◆ **What is required**
Return the following from the records below: each line, word for word, starting with the line that contains "ATOM 2 C CA" and going on through the line that contains "ATOM 10 C CA", with nothing outside that range.

......

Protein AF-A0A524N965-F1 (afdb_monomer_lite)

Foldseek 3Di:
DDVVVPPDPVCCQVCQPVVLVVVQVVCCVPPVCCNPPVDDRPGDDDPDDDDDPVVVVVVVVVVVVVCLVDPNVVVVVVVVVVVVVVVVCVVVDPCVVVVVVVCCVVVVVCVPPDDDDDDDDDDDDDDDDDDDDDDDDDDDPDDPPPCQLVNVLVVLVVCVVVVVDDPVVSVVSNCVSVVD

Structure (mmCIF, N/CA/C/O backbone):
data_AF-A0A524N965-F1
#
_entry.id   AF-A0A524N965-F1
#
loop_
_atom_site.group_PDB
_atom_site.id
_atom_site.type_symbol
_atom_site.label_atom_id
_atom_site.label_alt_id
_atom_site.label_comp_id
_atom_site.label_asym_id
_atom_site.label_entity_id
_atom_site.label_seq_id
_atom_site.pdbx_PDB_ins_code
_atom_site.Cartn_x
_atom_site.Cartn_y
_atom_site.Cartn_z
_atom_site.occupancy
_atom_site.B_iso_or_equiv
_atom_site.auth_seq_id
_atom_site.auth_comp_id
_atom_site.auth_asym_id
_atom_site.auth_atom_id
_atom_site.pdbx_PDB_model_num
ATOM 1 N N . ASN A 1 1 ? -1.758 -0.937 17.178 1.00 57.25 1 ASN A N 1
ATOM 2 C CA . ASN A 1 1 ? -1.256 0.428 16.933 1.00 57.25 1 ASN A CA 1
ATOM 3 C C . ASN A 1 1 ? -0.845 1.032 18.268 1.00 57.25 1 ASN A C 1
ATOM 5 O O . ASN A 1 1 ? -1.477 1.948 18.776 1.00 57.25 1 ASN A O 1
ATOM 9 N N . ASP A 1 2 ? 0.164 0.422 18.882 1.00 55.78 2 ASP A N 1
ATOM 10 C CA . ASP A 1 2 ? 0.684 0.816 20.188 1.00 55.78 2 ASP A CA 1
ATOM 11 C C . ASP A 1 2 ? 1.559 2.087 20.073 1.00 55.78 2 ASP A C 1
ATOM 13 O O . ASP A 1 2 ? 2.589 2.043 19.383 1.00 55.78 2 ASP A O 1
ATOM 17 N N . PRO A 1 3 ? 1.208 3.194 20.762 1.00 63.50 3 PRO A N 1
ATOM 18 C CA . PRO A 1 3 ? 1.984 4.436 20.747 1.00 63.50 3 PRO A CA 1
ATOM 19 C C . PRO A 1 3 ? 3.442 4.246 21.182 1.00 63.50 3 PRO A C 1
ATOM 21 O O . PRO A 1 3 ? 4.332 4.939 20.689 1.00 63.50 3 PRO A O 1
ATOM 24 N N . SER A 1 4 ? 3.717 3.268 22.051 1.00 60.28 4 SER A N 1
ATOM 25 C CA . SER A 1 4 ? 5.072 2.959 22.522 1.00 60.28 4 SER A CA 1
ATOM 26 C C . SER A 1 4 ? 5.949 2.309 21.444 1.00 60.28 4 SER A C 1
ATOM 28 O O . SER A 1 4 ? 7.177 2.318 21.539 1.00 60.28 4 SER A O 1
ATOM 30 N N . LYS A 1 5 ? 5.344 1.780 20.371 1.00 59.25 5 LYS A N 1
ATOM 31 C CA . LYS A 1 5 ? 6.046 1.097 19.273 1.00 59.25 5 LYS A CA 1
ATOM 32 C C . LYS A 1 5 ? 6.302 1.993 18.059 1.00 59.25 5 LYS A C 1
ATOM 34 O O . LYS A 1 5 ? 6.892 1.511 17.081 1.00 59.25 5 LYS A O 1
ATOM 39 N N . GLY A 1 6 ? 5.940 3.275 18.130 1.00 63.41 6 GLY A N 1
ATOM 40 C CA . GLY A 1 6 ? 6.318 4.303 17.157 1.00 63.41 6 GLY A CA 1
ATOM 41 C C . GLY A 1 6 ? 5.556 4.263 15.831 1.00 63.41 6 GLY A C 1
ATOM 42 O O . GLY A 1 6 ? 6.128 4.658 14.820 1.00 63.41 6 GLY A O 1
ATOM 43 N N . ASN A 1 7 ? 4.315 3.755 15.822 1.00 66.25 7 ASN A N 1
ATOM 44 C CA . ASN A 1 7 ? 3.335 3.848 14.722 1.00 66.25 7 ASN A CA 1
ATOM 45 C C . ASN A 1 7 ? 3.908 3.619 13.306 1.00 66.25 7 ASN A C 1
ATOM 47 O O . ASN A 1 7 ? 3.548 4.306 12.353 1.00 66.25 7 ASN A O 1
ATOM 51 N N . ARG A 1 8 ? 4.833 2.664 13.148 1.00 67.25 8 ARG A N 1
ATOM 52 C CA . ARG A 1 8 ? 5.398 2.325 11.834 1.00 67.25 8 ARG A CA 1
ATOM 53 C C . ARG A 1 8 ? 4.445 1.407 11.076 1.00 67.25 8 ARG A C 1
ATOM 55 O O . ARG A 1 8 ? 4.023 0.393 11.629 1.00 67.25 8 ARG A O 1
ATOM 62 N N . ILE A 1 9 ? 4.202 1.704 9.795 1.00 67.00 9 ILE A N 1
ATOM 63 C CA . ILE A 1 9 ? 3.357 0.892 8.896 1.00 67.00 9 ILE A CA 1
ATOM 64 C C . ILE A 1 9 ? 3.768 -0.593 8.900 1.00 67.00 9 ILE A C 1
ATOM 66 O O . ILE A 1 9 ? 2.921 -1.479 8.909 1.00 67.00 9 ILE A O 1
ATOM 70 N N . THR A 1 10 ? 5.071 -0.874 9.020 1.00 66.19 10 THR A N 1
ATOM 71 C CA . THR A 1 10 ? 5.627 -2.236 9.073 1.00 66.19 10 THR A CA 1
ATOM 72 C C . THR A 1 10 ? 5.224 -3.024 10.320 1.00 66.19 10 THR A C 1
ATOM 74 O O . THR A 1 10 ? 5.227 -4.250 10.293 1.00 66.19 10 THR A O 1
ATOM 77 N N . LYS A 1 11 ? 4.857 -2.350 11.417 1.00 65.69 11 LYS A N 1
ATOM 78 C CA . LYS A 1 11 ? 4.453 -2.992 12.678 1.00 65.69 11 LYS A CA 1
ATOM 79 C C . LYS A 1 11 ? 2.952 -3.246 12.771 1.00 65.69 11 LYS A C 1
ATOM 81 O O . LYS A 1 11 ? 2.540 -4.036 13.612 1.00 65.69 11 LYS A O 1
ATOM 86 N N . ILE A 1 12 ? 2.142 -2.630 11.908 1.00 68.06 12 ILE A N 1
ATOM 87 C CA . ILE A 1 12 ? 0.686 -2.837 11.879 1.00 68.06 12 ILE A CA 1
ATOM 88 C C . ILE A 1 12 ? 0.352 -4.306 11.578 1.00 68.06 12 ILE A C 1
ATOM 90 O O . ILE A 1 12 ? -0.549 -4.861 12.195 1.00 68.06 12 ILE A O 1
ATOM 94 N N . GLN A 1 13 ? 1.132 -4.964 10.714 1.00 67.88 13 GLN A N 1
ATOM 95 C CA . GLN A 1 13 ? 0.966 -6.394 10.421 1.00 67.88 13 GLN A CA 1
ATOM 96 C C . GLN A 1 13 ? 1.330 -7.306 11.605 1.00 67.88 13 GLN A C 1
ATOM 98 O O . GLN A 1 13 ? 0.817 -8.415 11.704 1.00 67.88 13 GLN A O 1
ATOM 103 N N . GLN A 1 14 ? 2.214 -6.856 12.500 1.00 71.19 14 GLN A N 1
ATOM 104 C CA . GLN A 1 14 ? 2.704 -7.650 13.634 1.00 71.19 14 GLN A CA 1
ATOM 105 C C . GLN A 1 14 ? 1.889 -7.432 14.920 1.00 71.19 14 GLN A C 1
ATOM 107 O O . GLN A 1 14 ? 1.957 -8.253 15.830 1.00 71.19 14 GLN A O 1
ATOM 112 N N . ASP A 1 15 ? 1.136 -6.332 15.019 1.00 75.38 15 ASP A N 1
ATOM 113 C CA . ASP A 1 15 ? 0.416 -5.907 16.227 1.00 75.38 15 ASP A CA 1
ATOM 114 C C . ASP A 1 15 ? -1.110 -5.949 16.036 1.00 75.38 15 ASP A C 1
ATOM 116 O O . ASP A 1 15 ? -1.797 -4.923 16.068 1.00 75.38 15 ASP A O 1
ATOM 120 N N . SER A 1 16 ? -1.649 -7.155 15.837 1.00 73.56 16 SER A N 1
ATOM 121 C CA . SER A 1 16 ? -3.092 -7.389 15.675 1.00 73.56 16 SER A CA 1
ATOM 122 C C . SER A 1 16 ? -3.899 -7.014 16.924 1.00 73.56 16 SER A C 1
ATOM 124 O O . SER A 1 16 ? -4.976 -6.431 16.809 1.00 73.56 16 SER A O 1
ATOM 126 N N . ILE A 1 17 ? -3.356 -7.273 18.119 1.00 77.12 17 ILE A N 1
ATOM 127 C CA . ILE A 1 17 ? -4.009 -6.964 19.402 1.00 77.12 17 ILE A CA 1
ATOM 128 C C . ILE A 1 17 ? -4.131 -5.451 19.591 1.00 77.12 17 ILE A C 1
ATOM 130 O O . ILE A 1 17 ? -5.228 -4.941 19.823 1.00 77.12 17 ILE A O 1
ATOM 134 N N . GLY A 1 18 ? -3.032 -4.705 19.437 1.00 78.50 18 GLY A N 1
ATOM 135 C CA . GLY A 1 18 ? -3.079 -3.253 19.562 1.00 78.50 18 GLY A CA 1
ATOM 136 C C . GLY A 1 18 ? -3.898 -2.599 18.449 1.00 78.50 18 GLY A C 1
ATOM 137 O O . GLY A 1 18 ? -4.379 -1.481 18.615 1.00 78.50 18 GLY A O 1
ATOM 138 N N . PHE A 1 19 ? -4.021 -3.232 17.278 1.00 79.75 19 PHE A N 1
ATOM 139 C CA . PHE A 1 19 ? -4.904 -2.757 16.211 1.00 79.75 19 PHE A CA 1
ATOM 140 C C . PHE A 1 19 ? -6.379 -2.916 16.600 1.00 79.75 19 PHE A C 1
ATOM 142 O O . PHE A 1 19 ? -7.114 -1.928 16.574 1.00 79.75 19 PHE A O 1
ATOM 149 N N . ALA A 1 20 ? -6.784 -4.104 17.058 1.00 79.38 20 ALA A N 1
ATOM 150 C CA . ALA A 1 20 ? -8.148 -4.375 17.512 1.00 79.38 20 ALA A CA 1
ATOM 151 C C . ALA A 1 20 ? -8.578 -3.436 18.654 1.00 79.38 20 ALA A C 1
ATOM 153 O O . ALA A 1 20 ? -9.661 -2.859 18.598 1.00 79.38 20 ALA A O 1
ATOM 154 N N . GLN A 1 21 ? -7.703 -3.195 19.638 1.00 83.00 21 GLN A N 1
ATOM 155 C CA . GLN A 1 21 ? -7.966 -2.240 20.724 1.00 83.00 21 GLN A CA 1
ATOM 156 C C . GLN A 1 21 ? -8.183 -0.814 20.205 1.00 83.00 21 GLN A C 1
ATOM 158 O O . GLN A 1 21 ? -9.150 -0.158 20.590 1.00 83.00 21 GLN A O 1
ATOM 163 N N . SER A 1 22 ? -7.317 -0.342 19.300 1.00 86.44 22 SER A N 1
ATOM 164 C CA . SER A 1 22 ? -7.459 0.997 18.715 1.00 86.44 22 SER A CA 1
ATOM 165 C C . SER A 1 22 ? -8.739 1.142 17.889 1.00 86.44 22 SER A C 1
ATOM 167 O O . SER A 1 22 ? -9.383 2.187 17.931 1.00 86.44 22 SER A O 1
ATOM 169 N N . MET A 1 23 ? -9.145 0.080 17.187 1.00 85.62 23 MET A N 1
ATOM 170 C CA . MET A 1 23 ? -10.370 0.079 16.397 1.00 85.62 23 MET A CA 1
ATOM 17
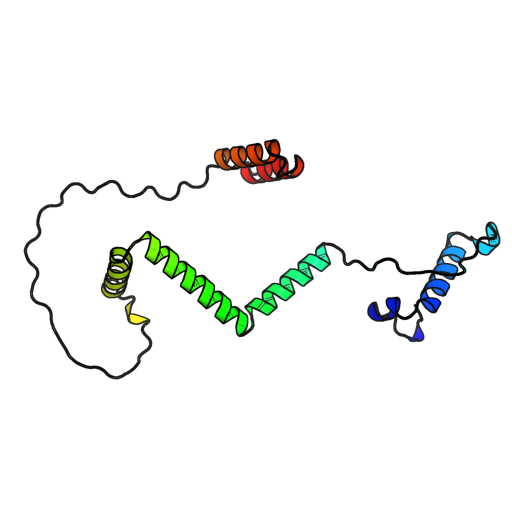1 C C . MET A 1 23 ? -11.614 0.037 17.286 1.00 85.62 23 MET A
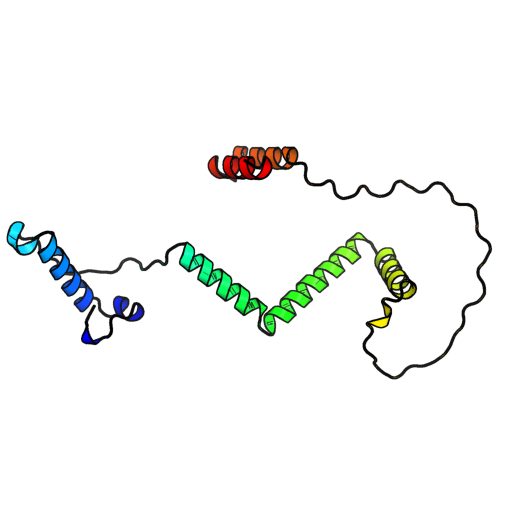 C 1
ATOM 173 O O . MET A 1 23 ? -12.547 0.794 17.044 1.00 85.62 23 MET A O 1
ATOM 177 N N . SER A 1 24 ? -11.603 -0.770 18.350 1.00 86.06 24 SER A N 1
ATOM 178 C CA . SER A 1 24 ? -12.672 -0.804 19.354 1.00 86.06 24 SER A CA 1
ATOM 179 C C . SER A 1 24 ? -12.886 0.571 19.997 1.00 86.06 24 SER A C 1
ATOM 181 O O . SER A 1 24 ? -14.009 1.071 20.025 1.00 86.06 24 SER A O 1
ATOM 183 N N . ALA A 1 25 ? -11.803 1.252 20.390 1.00 87.75 25 ALA A N 1
ATOM 184 C CA . ALA A 1 25 ? -11.879 2.610 20.929 1.00 87.75 25 ALA A CA 1
ATOM 185 C C . ALA A 1 25 ? -12.449 3.620 19.914 1.00 87.75 25 ALA A C 1
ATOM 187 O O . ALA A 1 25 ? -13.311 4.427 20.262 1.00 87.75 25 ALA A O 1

......

◆ **Finished task**
ATOM 2 C CA . ASN A 1 1 ? -1.256 0.428 16.933 1.00 57.25 1 ASN A CA 1
ATOM 3 C C . ASN A 1 1 ? -0.845 1.032 18.268 1.00 57.25 1 ASN A C 1
ATOM 5 O O . ASN A 1 1 ? -1.477 1.948 18.776 1.00 57.25 1 ASN A O 1
ATOM 9 N N . ASP A 1 2 ? 0.164 0.422 18.882 1.00 55.78 2 ASP A N 1
ATOM 10 C CA . ASP A 1 2 ? 0.684 0.816 20.188 1.00 55.78 2 ASP A CA 1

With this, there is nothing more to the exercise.